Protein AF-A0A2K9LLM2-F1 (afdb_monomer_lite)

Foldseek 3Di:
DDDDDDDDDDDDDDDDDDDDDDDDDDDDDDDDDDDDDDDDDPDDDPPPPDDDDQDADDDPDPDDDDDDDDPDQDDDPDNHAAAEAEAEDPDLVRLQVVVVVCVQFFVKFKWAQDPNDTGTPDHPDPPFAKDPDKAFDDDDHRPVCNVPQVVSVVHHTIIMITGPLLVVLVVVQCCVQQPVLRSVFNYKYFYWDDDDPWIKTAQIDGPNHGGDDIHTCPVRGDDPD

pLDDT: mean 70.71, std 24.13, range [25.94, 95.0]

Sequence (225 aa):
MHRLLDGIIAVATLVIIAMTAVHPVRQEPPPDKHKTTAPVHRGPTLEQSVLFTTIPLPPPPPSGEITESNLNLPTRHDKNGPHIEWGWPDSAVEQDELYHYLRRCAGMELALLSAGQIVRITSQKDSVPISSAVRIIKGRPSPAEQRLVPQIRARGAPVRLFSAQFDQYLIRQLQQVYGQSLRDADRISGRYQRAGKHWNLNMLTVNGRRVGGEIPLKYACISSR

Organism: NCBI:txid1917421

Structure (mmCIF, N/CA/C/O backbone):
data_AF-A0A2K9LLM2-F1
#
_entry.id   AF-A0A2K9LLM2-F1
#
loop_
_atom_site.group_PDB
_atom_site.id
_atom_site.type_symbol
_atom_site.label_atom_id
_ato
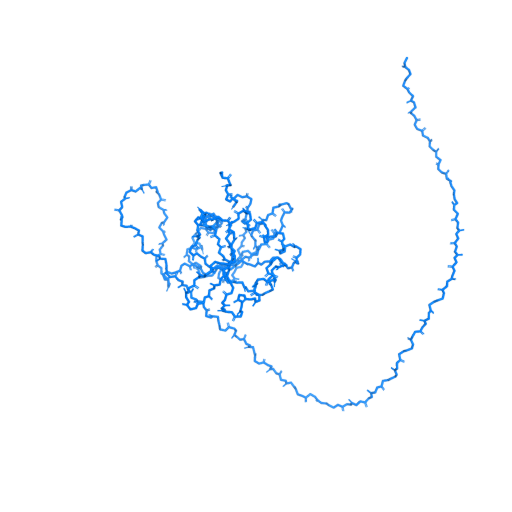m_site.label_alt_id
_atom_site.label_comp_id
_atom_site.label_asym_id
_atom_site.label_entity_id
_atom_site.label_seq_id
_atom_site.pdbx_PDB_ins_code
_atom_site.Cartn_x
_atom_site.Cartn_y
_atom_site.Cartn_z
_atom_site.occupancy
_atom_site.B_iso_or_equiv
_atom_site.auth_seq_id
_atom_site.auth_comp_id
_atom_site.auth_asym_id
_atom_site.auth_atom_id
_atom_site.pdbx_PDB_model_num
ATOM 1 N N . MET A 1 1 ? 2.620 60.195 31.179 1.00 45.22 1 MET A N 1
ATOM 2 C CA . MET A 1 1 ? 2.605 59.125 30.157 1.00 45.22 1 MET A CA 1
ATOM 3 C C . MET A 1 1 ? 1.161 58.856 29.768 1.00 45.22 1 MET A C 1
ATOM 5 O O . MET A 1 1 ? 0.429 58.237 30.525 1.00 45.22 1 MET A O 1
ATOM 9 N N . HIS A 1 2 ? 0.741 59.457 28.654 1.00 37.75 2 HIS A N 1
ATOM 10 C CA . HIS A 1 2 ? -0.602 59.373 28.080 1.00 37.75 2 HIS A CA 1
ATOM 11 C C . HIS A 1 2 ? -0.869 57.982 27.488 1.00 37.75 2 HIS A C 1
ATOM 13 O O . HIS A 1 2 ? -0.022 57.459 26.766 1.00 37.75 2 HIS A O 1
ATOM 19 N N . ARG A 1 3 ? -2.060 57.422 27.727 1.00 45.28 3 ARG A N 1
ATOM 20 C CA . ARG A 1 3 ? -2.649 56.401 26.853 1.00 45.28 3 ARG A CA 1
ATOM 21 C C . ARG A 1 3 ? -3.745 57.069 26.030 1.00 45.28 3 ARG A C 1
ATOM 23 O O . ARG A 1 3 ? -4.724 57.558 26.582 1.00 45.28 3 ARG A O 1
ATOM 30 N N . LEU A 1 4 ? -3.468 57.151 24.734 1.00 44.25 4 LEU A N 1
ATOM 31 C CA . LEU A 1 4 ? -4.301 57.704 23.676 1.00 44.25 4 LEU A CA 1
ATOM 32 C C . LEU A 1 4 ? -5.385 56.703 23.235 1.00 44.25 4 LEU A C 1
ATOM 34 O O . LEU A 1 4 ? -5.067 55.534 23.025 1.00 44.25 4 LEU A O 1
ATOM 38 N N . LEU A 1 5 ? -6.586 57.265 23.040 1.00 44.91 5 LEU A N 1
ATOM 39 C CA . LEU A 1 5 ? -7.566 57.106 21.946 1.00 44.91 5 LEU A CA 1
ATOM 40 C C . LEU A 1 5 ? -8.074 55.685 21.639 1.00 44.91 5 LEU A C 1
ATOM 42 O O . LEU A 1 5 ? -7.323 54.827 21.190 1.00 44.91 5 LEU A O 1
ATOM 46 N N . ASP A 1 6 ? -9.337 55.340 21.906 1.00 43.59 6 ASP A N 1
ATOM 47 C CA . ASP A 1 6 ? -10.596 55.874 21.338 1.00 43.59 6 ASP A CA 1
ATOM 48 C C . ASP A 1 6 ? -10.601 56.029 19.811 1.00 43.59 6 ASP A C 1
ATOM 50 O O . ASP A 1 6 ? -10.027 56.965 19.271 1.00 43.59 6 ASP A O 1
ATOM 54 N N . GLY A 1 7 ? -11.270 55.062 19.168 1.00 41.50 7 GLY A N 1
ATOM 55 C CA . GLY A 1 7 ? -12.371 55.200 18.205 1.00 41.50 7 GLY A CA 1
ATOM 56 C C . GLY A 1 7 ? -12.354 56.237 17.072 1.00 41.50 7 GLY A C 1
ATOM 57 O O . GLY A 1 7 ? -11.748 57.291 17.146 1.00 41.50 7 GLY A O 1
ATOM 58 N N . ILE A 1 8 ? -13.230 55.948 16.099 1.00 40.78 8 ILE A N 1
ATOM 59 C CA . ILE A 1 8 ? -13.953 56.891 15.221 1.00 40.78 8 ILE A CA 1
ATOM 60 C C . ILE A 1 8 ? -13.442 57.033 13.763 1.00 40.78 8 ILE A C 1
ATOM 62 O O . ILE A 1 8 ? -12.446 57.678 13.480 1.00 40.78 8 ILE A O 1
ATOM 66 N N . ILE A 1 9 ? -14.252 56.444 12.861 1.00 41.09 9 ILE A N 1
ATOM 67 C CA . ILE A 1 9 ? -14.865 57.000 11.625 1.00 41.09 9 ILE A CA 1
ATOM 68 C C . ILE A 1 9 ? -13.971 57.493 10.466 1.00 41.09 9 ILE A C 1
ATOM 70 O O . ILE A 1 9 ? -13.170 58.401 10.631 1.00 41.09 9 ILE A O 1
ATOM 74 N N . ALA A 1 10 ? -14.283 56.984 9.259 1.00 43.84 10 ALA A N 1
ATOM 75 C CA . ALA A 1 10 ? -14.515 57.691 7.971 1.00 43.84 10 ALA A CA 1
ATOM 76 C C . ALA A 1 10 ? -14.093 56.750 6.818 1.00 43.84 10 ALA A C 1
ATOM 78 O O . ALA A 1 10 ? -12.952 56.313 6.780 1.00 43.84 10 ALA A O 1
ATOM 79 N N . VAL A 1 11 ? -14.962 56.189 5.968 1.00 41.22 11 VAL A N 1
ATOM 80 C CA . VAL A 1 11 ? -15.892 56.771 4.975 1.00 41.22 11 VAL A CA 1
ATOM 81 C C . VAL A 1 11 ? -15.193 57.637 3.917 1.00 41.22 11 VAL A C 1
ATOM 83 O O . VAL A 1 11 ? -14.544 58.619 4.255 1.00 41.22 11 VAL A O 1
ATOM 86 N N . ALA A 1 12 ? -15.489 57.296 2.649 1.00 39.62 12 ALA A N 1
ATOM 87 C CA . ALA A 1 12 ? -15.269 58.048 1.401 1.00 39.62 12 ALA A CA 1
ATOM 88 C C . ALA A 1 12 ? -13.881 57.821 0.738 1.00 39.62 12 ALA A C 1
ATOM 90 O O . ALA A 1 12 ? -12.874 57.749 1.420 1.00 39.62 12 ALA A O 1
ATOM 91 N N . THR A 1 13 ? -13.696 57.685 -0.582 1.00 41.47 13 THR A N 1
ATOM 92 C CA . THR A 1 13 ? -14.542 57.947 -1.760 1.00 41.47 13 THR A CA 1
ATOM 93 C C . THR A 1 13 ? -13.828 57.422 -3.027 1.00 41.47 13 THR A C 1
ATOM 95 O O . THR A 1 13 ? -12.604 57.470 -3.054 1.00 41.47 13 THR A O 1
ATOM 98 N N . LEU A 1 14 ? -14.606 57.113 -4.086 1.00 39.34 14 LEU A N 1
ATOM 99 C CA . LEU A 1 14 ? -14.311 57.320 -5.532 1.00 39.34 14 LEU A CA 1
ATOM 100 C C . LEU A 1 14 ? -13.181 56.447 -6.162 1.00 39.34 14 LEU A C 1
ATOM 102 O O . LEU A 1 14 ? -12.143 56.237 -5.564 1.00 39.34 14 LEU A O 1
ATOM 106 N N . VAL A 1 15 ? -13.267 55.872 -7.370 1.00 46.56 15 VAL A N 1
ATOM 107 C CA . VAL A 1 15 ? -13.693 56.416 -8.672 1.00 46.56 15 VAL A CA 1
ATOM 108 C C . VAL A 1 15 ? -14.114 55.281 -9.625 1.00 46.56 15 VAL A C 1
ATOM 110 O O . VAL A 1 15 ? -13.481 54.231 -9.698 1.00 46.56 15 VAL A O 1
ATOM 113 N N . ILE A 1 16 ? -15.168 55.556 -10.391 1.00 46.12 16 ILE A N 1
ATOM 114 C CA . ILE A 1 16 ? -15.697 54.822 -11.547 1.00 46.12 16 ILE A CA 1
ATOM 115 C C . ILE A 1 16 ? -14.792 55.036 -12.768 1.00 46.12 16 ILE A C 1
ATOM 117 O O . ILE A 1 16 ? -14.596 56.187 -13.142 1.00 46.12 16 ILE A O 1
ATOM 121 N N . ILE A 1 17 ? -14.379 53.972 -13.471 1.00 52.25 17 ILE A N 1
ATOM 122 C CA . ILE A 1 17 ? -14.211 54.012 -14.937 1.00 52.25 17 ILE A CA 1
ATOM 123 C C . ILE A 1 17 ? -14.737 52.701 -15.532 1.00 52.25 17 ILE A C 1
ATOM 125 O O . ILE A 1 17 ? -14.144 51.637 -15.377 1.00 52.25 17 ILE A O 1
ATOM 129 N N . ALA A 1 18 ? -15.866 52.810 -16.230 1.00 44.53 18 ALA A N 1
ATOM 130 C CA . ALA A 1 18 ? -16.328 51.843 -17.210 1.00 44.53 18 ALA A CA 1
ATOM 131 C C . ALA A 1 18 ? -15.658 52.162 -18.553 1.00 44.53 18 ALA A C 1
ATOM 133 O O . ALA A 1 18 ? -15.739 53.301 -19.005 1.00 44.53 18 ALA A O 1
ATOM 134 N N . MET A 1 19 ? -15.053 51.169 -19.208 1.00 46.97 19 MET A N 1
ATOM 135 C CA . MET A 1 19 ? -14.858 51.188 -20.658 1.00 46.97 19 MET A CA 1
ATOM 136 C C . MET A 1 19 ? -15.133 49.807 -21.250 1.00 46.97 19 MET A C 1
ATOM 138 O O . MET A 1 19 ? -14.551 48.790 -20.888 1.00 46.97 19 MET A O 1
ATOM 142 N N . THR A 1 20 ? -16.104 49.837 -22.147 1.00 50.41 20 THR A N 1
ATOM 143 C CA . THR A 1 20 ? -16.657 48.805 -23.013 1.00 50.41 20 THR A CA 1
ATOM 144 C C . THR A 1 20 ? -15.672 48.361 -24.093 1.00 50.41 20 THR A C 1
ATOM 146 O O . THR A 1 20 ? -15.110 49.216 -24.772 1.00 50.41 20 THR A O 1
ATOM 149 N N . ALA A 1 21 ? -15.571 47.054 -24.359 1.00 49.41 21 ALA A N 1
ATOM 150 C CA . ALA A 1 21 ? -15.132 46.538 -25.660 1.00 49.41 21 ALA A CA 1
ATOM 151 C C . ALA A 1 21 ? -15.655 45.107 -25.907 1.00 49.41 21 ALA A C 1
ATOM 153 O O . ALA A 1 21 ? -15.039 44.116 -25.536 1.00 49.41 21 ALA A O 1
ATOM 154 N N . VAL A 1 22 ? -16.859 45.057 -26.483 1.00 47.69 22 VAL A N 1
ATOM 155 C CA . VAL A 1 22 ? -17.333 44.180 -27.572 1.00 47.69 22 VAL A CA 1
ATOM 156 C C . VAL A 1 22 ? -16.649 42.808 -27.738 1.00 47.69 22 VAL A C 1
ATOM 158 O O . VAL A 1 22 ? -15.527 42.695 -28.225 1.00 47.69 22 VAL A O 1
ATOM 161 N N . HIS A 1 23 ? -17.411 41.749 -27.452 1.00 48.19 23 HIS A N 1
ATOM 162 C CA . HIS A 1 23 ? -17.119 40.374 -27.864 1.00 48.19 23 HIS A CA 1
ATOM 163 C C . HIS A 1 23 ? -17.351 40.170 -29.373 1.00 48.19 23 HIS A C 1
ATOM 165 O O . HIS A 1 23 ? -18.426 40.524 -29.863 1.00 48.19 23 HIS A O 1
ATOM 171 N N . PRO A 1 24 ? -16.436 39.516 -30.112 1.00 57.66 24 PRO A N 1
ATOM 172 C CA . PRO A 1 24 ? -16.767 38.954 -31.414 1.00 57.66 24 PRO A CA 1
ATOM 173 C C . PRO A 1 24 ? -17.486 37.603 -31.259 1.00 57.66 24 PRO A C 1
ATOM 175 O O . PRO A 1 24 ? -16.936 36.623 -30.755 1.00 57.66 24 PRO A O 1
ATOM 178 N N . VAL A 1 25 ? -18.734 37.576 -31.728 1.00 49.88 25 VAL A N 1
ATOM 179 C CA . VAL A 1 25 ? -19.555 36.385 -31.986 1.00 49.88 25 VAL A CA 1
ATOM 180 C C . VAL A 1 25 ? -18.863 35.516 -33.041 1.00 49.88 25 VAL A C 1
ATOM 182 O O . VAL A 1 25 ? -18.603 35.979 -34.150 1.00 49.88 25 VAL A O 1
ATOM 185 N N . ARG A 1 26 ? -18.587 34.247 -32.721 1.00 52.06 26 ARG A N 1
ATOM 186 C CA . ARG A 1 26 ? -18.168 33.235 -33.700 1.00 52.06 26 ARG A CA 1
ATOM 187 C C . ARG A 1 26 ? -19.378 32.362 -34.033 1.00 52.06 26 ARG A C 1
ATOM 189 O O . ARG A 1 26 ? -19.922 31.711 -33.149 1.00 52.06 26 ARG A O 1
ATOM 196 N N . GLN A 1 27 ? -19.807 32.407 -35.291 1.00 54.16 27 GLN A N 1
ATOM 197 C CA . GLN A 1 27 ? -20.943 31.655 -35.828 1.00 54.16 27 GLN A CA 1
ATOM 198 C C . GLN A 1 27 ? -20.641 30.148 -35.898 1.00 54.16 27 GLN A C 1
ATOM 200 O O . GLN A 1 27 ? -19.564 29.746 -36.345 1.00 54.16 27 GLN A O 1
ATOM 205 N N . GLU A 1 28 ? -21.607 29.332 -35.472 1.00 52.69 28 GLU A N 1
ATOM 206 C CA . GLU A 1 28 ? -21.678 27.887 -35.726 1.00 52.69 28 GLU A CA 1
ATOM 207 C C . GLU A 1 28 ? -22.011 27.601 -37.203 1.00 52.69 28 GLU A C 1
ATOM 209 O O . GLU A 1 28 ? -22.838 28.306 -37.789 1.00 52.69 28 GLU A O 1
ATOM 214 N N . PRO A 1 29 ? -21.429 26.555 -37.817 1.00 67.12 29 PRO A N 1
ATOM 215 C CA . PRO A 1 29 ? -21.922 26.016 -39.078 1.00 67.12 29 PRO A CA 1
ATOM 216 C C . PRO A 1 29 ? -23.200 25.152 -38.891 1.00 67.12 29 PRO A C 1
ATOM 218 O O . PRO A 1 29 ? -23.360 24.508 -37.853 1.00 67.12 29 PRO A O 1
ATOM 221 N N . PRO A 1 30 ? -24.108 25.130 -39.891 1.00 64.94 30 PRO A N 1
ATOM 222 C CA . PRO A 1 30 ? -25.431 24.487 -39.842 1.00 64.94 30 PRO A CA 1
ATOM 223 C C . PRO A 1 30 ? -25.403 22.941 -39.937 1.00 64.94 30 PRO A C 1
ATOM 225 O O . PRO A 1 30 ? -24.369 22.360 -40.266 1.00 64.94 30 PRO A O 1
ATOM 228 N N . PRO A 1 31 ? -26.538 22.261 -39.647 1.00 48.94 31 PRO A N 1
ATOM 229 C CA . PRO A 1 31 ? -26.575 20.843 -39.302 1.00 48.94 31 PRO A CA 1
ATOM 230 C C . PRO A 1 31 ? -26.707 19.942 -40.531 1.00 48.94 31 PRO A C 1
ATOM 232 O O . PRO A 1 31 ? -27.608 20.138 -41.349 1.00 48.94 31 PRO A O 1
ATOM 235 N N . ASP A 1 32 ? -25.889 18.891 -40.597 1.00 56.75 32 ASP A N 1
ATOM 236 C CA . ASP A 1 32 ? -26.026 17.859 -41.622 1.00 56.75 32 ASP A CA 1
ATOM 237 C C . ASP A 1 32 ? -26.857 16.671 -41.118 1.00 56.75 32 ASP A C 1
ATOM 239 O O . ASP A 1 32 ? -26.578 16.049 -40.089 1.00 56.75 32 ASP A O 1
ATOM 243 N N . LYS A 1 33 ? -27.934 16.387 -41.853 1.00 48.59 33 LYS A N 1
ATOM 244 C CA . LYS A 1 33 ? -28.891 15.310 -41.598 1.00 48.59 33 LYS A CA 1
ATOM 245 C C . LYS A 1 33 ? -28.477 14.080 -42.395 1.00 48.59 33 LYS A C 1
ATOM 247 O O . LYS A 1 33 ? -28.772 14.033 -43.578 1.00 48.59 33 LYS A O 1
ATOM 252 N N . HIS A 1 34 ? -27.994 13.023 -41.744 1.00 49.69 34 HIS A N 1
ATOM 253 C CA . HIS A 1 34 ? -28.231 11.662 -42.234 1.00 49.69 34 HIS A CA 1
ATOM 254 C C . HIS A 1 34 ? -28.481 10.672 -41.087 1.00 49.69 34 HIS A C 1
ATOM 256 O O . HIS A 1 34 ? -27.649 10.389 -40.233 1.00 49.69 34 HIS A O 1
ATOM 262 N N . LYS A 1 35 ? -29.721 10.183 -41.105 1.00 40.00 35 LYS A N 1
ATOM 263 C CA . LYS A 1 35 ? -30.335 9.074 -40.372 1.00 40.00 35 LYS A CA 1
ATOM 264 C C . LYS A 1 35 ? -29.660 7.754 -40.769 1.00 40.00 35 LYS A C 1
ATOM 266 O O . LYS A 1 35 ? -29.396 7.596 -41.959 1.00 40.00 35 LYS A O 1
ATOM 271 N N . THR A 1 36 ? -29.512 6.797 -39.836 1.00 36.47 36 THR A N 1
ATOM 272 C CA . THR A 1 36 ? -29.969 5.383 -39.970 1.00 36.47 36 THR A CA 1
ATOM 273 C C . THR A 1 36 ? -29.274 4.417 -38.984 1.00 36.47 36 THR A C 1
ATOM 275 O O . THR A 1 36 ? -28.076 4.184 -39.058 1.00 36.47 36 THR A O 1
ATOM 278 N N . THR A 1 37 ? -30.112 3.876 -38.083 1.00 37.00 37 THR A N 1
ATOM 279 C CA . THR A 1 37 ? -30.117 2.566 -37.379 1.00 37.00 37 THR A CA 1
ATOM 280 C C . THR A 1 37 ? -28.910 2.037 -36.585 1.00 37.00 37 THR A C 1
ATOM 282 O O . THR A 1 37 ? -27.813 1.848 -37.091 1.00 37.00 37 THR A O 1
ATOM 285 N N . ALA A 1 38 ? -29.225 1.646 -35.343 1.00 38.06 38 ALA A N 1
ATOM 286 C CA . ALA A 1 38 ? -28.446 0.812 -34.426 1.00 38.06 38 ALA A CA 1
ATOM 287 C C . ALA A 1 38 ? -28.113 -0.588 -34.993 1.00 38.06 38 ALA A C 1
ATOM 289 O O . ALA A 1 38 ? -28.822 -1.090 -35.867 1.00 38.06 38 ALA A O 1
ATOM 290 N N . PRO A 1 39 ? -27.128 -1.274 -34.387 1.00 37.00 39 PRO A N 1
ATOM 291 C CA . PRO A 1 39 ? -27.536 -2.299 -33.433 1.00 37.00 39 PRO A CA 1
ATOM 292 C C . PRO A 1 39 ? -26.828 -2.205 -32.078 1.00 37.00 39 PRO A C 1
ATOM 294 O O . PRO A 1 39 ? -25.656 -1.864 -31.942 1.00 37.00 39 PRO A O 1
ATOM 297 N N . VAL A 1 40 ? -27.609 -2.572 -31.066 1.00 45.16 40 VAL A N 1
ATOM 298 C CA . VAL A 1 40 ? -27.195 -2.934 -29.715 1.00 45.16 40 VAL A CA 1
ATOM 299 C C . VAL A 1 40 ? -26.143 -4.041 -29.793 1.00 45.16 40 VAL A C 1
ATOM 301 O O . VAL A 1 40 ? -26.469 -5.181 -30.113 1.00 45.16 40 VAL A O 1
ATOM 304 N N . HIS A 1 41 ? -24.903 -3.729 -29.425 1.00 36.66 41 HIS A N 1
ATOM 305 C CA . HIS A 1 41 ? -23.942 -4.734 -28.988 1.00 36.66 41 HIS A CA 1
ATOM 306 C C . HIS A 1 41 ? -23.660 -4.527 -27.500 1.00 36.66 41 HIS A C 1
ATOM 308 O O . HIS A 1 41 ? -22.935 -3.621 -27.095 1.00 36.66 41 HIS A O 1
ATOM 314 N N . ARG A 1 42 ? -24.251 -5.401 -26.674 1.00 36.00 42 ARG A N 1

....

The lines above, starting at the one with "ATOM 154 N N" and ending at the one with "ATOM 172 C CA", are the only ones to return, exactly as written.

ATOM 154 N N . VAL A 1 22 ? -16.859 45.057 -26.483 1.00 47.69 22 VAL A N 1
ATOM 155 C CA . VAL A 1 22 ? -17.333 44.180 -27.572 1.00 47.69 22 VAL A CA 1
ATOM 156 C C . VAL A 1 22 ? -16.649 42.808 -27.738 1.00 47.69 22 VAL A C 1
ATOM 158 O O . VAL A 1 22 ? -15.527 42.695 -28.225 1.00 47.69 22 VAL A O 1
ATOM 161 N N . HIS A 1 23 ? -17.411 41.749 -27.452 1.00 48.19 23 HIS A N 1
ATOM 162 C CA . HIS A 1 23 ? -17.119 40.374 -27.864 1.00 48.19 23 HIS A CA 1
ATOM 163 C C . HIS A 1 23 ? -17.351 40.170 -29.373 1.00 48.19 23 HIS A C 1
ATOM 165 O O . HIS A 1 23 ? -18.426 40.524 -29.863 1.00 48.19 23 HIS A O 1
ATOM 171 N N . PRO A 1 24 ? -16.436 39.516 -30.112 1.00 57.66 24 PRO A N 1
ATOM 172 C CA . PRO A 1 24 ? -16.767 38.954 -31.414 1.00 57.66 24 PRO A CA 1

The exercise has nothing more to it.